**Required work:** Below this line is a set of entries; quote exactly the lines from the line that contains "ATOM 5 O O ." to the line that contains "ATOM 17 N N", both lines included.

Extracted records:
Segment Open
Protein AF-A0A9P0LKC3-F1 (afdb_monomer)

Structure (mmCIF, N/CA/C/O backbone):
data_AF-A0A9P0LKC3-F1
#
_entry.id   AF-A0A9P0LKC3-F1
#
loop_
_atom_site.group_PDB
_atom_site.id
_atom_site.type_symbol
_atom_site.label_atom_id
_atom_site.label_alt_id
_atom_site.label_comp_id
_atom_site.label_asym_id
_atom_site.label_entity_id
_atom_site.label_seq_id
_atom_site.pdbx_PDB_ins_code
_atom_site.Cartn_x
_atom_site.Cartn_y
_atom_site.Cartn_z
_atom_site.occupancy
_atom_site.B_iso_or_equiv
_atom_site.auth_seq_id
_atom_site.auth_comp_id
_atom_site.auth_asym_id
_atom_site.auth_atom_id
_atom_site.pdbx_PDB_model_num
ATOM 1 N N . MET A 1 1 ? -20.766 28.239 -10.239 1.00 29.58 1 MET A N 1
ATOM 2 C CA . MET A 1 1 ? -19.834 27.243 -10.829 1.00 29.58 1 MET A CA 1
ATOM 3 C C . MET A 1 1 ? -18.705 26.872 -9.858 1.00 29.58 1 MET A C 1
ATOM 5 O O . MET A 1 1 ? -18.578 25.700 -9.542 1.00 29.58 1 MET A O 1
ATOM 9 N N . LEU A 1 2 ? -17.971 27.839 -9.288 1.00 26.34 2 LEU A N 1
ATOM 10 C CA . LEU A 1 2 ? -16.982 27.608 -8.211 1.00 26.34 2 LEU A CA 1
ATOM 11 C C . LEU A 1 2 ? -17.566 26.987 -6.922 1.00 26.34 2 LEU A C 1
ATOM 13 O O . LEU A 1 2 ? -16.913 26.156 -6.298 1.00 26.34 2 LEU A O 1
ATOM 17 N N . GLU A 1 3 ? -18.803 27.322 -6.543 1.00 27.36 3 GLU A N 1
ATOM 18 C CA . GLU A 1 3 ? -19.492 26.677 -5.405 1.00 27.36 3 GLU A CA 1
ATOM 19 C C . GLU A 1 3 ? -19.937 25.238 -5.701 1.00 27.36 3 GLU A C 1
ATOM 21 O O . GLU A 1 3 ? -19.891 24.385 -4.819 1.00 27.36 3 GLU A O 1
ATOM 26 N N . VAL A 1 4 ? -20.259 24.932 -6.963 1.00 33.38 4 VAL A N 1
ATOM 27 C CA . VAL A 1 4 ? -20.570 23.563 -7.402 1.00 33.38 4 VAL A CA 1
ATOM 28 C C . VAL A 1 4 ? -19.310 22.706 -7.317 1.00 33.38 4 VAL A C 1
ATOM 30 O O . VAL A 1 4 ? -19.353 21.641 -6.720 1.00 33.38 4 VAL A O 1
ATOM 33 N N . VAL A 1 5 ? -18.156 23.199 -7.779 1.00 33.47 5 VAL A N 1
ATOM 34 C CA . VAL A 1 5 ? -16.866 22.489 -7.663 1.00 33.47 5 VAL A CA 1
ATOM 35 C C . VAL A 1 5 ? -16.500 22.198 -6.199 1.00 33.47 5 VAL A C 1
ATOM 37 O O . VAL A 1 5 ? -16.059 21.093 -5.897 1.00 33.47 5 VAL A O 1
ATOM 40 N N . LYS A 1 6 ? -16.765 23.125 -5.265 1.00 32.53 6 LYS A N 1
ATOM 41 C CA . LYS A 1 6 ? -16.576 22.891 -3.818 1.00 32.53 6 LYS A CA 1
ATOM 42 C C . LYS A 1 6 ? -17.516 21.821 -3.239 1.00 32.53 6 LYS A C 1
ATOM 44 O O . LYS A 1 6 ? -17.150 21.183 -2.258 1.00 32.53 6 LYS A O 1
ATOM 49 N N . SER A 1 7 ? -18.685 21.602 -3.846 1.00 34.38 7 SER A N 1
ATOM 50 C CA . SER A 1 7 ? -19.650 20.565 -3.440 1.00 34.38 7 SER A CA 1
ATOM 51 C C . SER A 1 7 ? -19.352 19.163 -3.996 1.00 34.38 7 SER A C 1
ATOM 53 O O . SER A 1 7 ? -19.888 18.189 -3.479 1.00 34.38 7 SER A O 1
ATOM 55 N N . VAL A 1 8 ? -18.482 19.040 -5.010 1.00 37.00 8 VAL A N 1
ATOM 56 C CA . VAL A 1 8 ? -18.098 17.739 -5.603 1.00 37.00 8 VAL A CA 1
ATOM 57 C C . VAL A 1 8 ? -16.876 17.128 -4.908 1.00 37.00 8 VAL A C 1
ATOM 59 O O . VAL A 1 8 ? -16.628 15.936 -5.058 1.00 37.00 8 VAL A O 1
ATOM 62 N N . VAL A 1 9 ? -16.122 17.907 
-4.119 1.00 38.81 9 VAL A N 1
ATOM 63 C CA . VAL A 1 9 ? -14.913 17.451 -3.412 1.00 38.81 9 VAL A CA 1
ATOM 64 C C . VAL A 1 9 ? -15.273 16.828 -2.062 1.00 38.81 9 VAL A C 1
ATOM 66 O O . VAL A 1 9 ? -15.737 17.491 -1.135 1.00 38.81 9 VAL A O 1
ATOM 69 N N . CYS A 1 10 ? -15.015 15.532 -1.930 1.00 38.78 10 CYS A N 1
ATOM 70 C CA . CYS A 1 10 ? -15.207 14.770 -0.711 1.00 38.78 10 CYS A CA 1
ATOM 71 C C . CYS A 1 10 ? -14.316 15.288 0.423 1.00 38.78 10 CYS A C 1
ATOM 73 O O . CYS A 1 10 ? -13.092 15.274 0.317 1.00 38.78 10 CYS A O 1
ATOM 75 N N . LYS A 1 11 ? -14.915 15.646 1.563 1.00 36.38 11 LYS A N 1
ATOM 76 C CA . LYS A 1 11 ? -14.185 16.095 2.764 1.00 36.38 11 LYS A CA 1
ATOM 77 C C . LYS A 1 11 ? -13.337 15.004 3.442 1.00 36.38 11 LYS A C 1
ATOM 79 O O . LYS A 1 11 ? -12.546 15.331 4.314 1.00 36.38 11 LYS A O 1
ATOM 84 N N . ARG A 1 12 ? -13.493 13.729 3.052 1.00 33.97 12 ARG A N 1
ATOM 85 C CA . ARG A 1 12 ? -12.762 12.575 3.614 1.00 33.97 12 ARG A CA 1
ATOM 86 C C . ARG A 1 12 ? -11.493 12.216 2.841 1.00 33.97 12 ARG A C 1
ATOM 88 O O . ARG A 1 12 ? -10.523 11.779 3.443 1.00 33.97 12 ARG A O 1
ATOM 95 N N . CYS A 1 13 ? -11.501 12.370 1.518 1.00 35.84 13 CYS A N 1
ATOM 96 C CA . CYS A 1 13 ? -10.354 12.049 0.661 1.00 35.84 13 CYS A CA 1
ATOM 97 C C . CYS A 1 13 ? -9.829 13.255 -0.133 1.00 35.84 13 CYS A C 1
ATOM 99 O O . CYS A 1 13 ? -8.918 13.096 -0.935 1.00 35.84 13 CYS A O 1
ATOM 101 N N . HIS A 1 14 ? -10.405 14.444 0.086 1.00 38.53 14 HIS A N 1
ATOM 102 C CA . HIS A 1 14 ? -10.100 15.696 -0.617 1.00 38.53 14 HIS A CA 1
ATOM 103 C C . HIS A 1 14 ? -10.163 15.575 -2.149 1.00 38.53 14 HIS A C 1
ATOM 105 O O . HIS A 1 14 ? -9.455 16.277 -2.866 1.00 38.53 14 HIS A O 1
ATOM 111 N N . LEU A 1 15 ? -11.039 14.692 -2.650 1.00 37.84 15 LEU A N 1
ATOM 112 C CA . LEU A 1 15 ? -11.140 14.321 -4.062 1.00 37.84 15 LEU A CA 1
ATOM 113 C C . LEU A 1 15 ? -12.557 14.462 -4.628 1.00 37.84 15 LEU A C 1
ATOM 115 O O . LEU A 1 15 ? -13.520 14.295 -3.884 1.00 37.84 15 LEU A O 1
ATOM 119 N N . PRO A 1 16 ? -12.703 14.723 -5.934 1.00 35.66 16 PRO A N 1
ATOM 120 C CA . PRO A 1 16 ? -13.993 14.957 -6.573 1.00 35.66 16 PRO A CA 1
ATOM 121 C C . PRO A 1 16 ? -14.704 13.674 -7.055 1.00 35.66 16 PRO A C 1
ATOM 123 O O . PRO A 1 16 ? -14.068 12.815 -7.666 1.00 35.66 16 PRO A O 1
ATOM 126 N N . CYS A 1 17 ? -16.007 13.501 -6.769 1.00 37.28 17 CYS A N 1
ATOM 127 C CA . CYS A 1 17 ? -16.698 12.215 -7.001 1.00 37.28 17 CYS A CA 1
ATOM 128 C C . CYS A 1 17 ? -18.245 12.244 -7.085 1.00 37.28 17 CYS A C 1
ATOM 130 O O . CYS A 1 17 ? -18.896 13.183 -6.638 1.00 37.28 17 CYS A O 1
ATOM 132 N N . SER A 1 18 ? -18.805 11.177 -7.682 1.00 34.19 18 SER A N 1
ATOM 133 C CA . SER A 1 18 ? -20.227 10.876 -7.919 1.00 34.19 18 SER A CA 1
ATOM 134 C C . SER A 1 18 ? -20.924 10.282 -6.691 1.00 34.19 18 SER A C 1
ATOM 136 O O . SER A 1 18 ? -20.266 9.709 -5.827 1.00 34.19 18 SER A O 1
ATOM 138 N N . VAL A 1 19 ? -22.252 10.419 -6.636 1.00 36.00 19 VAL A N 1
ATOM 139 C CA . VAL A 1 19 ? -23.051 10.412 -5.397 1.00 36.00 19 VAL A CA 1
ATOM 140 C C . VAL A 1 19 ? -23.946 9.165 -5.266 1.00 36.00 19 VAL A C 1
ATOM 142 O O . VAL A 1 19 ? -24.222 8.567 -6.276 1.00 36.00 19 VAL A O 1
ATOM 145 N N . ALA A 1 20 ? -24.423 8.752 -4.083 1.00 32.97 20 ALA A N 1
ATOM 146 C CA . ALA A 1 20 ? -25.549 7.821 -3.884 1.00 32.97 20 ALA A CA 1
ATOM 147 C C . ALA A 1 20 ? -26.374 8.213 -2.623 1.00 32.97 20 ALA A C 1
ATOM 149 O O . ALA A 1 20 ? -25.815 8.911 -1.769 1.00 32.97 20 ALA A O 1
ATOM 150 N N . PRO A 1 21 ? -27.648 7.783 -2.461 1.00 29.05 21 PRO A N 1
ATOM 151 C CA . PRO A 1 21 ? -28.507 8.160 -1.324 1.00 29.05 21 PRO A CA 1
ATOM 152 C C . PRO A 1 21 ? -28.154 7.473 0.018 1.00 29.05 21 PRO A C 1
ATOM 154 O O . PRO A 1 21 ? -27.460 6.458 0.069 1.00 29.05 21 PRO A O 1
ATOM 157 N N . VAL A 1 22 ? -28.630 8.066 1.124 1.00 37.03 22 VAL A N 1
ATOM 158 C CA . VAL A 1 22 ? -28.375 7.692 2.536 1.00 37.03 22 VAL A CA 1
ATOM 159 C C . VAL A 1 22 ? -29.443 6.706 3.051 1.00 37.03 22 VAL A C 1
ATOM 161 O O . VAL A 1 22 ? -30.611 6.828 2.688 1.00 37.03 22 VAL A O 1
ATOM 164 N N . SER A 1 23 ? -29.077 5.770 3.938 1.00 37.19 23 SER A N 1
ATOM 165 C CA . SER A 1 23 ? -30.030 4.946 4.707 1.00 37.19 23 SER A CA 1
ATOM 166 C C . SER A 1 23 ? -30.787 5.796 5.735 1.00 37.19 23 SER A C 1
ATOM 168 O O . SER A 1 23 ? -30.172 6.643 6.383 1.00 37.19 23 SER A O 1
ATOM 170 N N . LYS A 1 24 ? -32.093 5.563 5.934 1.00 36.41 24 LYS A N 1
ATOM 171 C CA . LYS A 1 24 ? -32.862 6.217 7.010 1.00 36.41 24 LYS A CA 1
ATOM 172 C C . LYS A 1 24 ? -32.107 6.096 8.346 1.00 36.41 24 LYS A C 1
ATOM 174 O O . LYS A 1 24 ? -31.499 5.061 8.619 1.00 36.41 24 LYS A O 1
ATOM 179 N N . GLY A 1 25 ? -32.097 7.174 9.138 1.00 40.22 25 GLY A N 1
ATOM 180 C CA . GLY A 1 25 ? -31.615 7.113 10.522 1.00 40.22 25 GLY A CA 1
Segment Closed
**Result:**
ATOM 5 O O . MET A 1 1 ? -18.578 25.700 -9.542 1.00 29.58 1 MET A O 1
ATOM 9 N N . LEU A 1 2 ? -17.971 27.839 -9.288 1.00 26.34 2 LEU A N 1
ATOM 10 C CA . LEU A 1 2 ? -16.982 27.608 -8.211 1.00 26.34 2 LEU A CA 1
ATOM 11 C C . LEU A 1 2 ? -17.566 26.987 -6.922 1.00 26.34 2 LEU A C 1
ATOM 13 O O . LEU A 1 2 ? -16.913 26.156 -6.298 1.00 26.34 2 LEU A O 1
ATOM 17 N N . GLU A 1 3 ? -18.803 27.322 -6.543 1.00 27.36 3 GLU A N 1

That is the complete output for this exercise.